I am in. Need to know rules. Gun or just archery? I know silly question for Archerytalk.


----------



## bowtechbuffy (Jul 3, 2007)

Who's gonna break us into teams?


----------



## tn_huntress (Apr 18, 2008)

I wanna play!


----------



## DeeS (May 12, 2005)

archermarj said:


> I am in. Need to know rules. Gun or just archery? I know silly question for Archerytalk.


Been archery only. :nod:



bowtechbuffy said:


> Who's gonna break us into teams?


I will be putting names in a hat and drawing them out on Aug. 1st. And get them posted that afternoon/evening. :thumb:


----------



## Nocked_Nurse89 (Sep 26, 2008)

WHOO HOO!! I'm so glad I found this thread, I was getting ready to ask when all of this would be starting again. I was so bummed that I didn't get signed up last year, so...

Im IN!!


----------



## Huntergirla (Oct 22, 2006)

I will give it a try?? Every time I get into one of these contests it seems I have bad luck. But - I will give it a shot. Thanks ladies.


----------



## Alpha Doe (Feb 7, 2008)

I'll play again...


----------



## camoprincess (Jul 21, 2009)

Count me in:archer:


----------



## CBurch (Dec 18, 2008)

I'm In!!


----------



## RACHEL_LEE (Jun 10, 2009)

Im in on this one!!!! Good luck to all


----------



## sawtoothscream (Apr 19, 2008)

Im in


----------



## thedogmother (Jan 8, 2004)

I'm in. Bummer though that it doesn't start until Aug. 15th. Calif. deer season started July 11th and I am heading out this weekend.


----------



## Sooner Girl (Aug 15, 2005)

I'm in:teeth:


----------



## 1hotdoe (Feb 18, 2009)

You can count me in!!!:aniangel:


----------



## IBIWH2008 (Jul 26, 2009)

Sounds like fun! Count me in!!


----------



## SCBIRDDOGMOMMA (Oct 11, 2007)

CricketKiller said:


> and you're hunting in SC??? Man that's a monster down here!!!
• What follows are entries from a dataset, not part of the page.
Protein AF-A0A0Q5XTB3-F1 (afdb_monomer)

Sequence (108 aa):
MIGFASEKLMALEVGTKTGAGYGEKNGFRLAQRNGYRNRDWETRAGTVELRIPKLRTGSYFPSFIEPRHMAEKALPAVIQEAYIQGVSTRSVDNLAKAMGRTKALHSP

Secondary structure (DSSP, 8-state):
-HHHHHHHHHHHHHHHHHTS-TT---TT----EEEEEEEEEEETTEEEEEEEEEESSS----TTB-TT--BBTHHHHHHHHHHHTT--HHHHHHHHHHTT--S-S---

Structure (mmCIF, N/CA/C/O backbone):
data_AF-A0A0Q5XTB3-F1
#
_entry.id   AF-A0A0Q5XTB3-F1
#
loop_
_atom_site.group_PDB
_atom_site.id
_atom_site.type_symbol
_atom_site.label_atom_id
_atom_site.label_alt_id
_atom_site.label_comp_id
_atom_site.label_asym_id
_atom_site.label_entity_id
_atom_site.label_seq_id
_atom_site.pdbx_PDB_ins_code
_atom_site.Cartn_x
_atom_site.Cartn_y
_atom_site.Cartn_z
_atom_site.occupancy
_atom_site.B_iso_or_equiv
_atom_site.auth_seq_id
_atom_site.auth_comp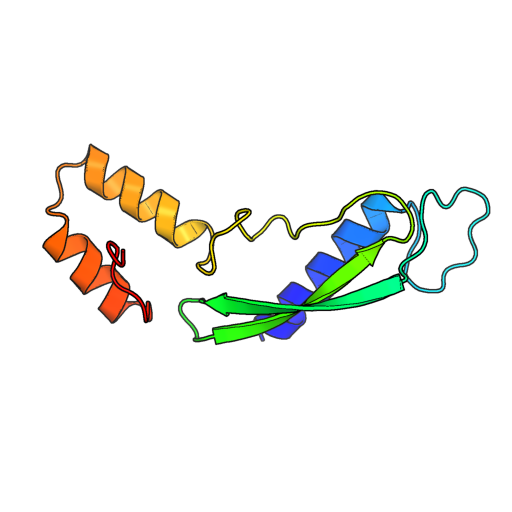_id
_atom_site.auth_asym_id
_atom_site.auth_atom_id
_atom_site.pdbx_PDB_model_num
ATOM 1 N N . MET A 1 1 ? -12.480 -10.373 -1.030 1.00 74.62 1 MET A N 1
ATOM 2 C CA . MET A 1 1 ? -12.607 -9.155 -1.868 1.00 74.62 1 MET A CA 1
ATOM 3 C C . MET A 1 1 ? -11.457 -8.174 -1.652 1.00 74.62 1 MET A C 1
ATOM 5 O O . MET A 1 1 ? -10.769 -7.880 -2.619 1.00 74.62 1 MET A O 1
ATOM 9 N N . ILE A 1 2 ? -11.182 -7.717 -0.422 1.00 81.31 2 ILE A N 1
ATOM 10 C CA . ILE A 1 2 ? -10.150 -6.690 -0.177 1.00 81.31 2 ILE A CA 1
ATOM 11 C C . ILE A 1 2 ? -8.719 -7.135 -0.540 1.00 81.31 2 ILE A C 1
ATOM 13 O O . ILE A 1 2 ? -8.020 -6.389 -1.210 1.00 81.31 2 ILE A O 1
ATOM 17 N N . GLY A 1 3 ? -8.316 -8.378 -0.235 1.00 84.81 3 GLY A N 1
ATOM 18 C CA . GLY A 1 3 ? -6.981 -8.883 -0.602 1.00 84.81 3 GLY A CA 1
ATOM 19 C C . GLY A 1 3 ? -6.714 -8.898 -2.113 1.00 84.81 3 GLY A C 1
ATOM 20 O O . GLY A 1 3 ? -5.632 -8.521 -2.553 1.00 84.81 3 GLY A O 1
ATOM 21 N N . PHE A 1 4 ? -7.728 -9.234 -2.917 1.00 83.75 4 PHE A N 1
ATOM 22 C CA . PHE A 1 4 ? -7.643 -9.173 -4.379 1.00 83.75 4 PHE A CA 1
ATOM 23 C C . PHE A 1 4 ? -7.477 -7.731 -4.876 1.00 83.75 4 PHE A C 1
ATOM 25 O O . PHE A 1 4 ? -6.622 -7.457 -5.717 1.00 83.75 4 PHE A O 1
ATOM 32 N N . ALA A 1 5 ? -8.263 -6.797 -4.330 1.00 86.44 5 ALA A N 1
ATOM 33 C CA . ALA A 1 5 ? -8.138 -5.381 -4.660 1.00 86.44 5 ALA A CA 1
ATOM 34 C C . ALA A 1 5 ? -6.746 -4.836 -4.293 1.00 86.44 5 ALA A C 1
ATOM 36 O O . ALA A 1 5 ? -6.124 -4.163 -5.112 1.00 86.44 5 ALA A O 1
ATOM 37 N N . SER A 1 6 ? -6.215 -5.191 -3.119 1.00 89.44 6 SER A N 1
ATOM 38 C CA . SER A 1 6 ? -4.861 -4.821 -2.692 1.00 89.44 6 SER A CA 1
ATOM 39 C C . SER A 1 6 ? -3.789 -5.374 -3.623 1.00 89.44 6 SER A C 1
ATOM 41 O O . SER A 1 6 ? -2.874 -4.646 -3.996 1.00 89.44 6 SER A O 1
ATOM 43 N N . GLU A 1 7 ? -3.895 -6.638 -4.040 1.00 90.56 7 GLU A N 1
ATOM 44 C CA . GLU A 1 7 ? -2.954 -7.236 -4.989 1.00 90.56 7 GLU A CA 1
ATOM 45 C C . GLU A 1 7 ? -2.952 -6.491 -6.330 1.00 90.56 7 GLU A C 1
ATOM 47 O O . GLU A 1 7 ? -1.888 -6.147 -6.854 1.00 90.56 7 GLU A O 1
ATOM 52 N N . LYS A 1 8 ? -4.139 -6.185 -6.870 1.00 91.25 8 LYS A N 1
ATOM 53 C CA . LYS A 1 8 ? -4.274 -5.437 -8.128 1.00 91.25 8 LYS A CA 1
ATOM 54 C C . LYS A 1 8 ? -3.747 -4.014 -8.007 1.00 91.25 8 LYS A C 1
ATOM 56 O O . LYS A 1 8 ? -3.019 -3.570 -8.894 1.00 91.25 8 LYS A O 1
ATOM 61 N N . LEU A 1 9 ? -4.040 -3.331 -6.903 1.00 91.69 9 LEU A N 1
ATOM 62 C CA . LEU A 1 9 ? -3.540 -1.985 -6.654 1.00 91.69 9 LEU A CA 1
ATOM 63 C C . LEU A 1 9 ? -2.010 -1.974 -6.552 1.00 91.69 9 LEU A C 1
ATOM 65 O O . LEU A 1 9 ? -1.360 -1.172 -7.219 1.00 91.69 9 LEU A O 1
ATOM 69 N N . MET A 1 10 ? -1.414 -2.928 -5.828 1.00 94.62 10 MET A N 1
ATOM 70 C CA . MET A 1 10 ? 0.045 -3.068 -5.775 1.00 94.62 10 MET A CA 1
ATOM 71 C C . MET A 1 10 ? 0.648 -3.365 -7.154 1.00 94.62 10 MET A C 1
ATOM 73 O O . MET A 1 10 ? 1.710 -2.844 -7.502 1.00 94.62 10 MET A O 1
ATOM 77 N N . ALA A 1 11 ? -0.011 -4.196 -7.965 1.00 90.94 11 ALA A N 1
ATOM 78 C CA . ALA A 1 11 ? 0.454 -4.498 -9.313 1.00 90.94 11 ALA A CA 1
ATOM 79 C C . ALA A 1 11 ? 0.461 -3.255 -10.217 1.00 90.94 11 ALA A C 1
ATOM 81 O O . ALA A 1 11 ? 1.419 -3.103 -10.983 1.00 90.94 11 ALA A O 1
ATOM 82 N N . LEU A 1 12 ? -0.552 -2.389 -10.100 1.00 92.50 12 LEU A N 1
ATOM 83 C CA . LEU A 1 12 ? -0.654 -1.115 -10.816 1.00 92.50 12 LEU A CA 1
ATOM 84 C C . LEU A 1 12 ? 0.409 -0.117 -10.350 1.00 92.50 12 LEU A C 1
ATOM 86 O O . LEU A 1 12 ? 1.174 0.371 -11.174 1.00 92.50 12 LEU A O 1
ATOM 90 N N . GLU A 1 13 ? 0.531 0.118 -9.040 1.00 93.69 13 GLU A N 1
ATOM 91 C CA . GLU A 1 13 ? 1.528 1.042 -8.478 1.00 93.69 13 GLU A CA 1
ATO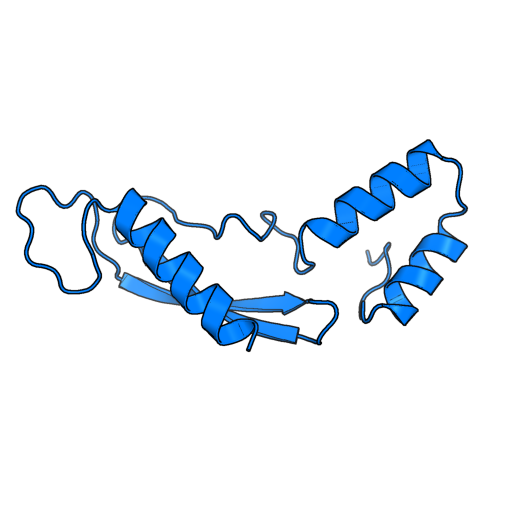M 92 C C . GLU A 1 13 ? 2.955 0.666 -8.897 1.00 93.69 13 GLU A C 1
ATOM 94 O O . GLU A 1 13 ? 3.752 1.516 -9.300 1.00 93.69 13 GLU A O 1
ATOM 99 N N . VAL A 1 14 ? 3.285 -0.629 -8.846 1.00 95.00 14 VAL A N 1
ATOM 100 C CA . VAL A 1 14 ? 4.592 -1.110 -9.297 1.00 95.00 14 VAL A CA 1
ATOM 101 C C . VAL A 1 14 ? 4.740 -0.985 -10.812 1.00 95.00 14 VAL A C 1
ATOM 103 O O . VAL A 1 14 ? 5.840 -0.703 -11.285 1.00 95.00 14 VAL A O 1
ATOM 106 N N . GLY A 1 15 ? 3.669 -1.189 -11.581 1.00 92.12 15 GLY A N 1
ATOM 107 C CA . GLY A 1 15 ? 3.667 -0.953 -13.025 1.00 92.12 15 GLY A CA 1
ATOM 108 C C . GLY A 1 15 ? 4.063 0.486 -13.350 1.00 92.12 15 GLY A C 1
ATOM 109 O O . GLY A 1 15 ? 5.057 0.704 -14.037 1.00 92.12 15 GLY A O 1
ATOM 110 N N . THR A 1 16 ? 3.384 1.454 -12.732 1.00 92.44 16 THR A N 1
ATOM 111 C CA . THR A 1 16 ? 3.703 2.884 -12.842 1.00 92.44 16 THR A CA 1
ATOM 112 C C . THR A 1 16 ? 5.148 3.175 -12.439 1.00 92.44 16 THR A C 1
ATOM 114 O O . THR A 1 16 ? 5.861 3.875 -13.148 1.00 92.44 16 THR A O 1
ATOM 117 N N . LYS A 1 17 ? 5.626 2.590 -11.332 1.00 92.25 17 LYS A N 1
ATOM 118 C CA . LYS A 1 17 ? 6.992 2.822 -10.836 1.00 92.25 17 LYS A CA 1
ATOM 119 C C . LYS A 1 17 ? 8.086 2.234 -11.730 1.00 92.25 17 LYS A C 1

The camera went out yesterday...I'll be posting pics...


----------



## 1DevineShooter (Apr 13, 2008)

Count me in....


----------



## Drenalinymph (Aug 4, 2008)

*contest*

Im in again.


----------



## ladysedge (Jul 29, 2009)

Sounds like fun. I would like to sign up also.
thanks
D.


----------



## DeeS (May 12, 2005)

Just 2 1/2 days left to sign up!!! From the looks of it, we've already got last year beat all to hell. :whoo: I am so happy to see so many women take up this sport and hobby. :nod: 

Dee


----------



## laurie6805 (Jun 29, 2007)

Last year was a bad year all the way around for me. Hopefully, this will be my year!


----------



## Lady Artemis (May 5, 2006)

Sign me up please!


----------



## SLG2 (Feb 16, 2008)

I'm in!


----------



## irefuse (Jan 5, 2006)

Okay... I'm in! ... and I MIGHT actually get something this year too... you never know.


----------



## ohioB75wife (Jul 31, 2009)

I'm new to this site but count me in:thumbs_up


----------



## Nan (Jun 15, 2009)

I will join in and hope for the best


----------



## DeeS (May 12, 2005)

Ok, time to close this up. Hope everyone got in that wanted in..........I will draw the names of the teams when I get home on Monday. :whoo:

Dee


----------



## DeeS (May 12, 2005)

Ok, time to close this thread down. I hope that everyone got in that wanted in. I will draw the teams when I get home on Monday.........

Dee


----------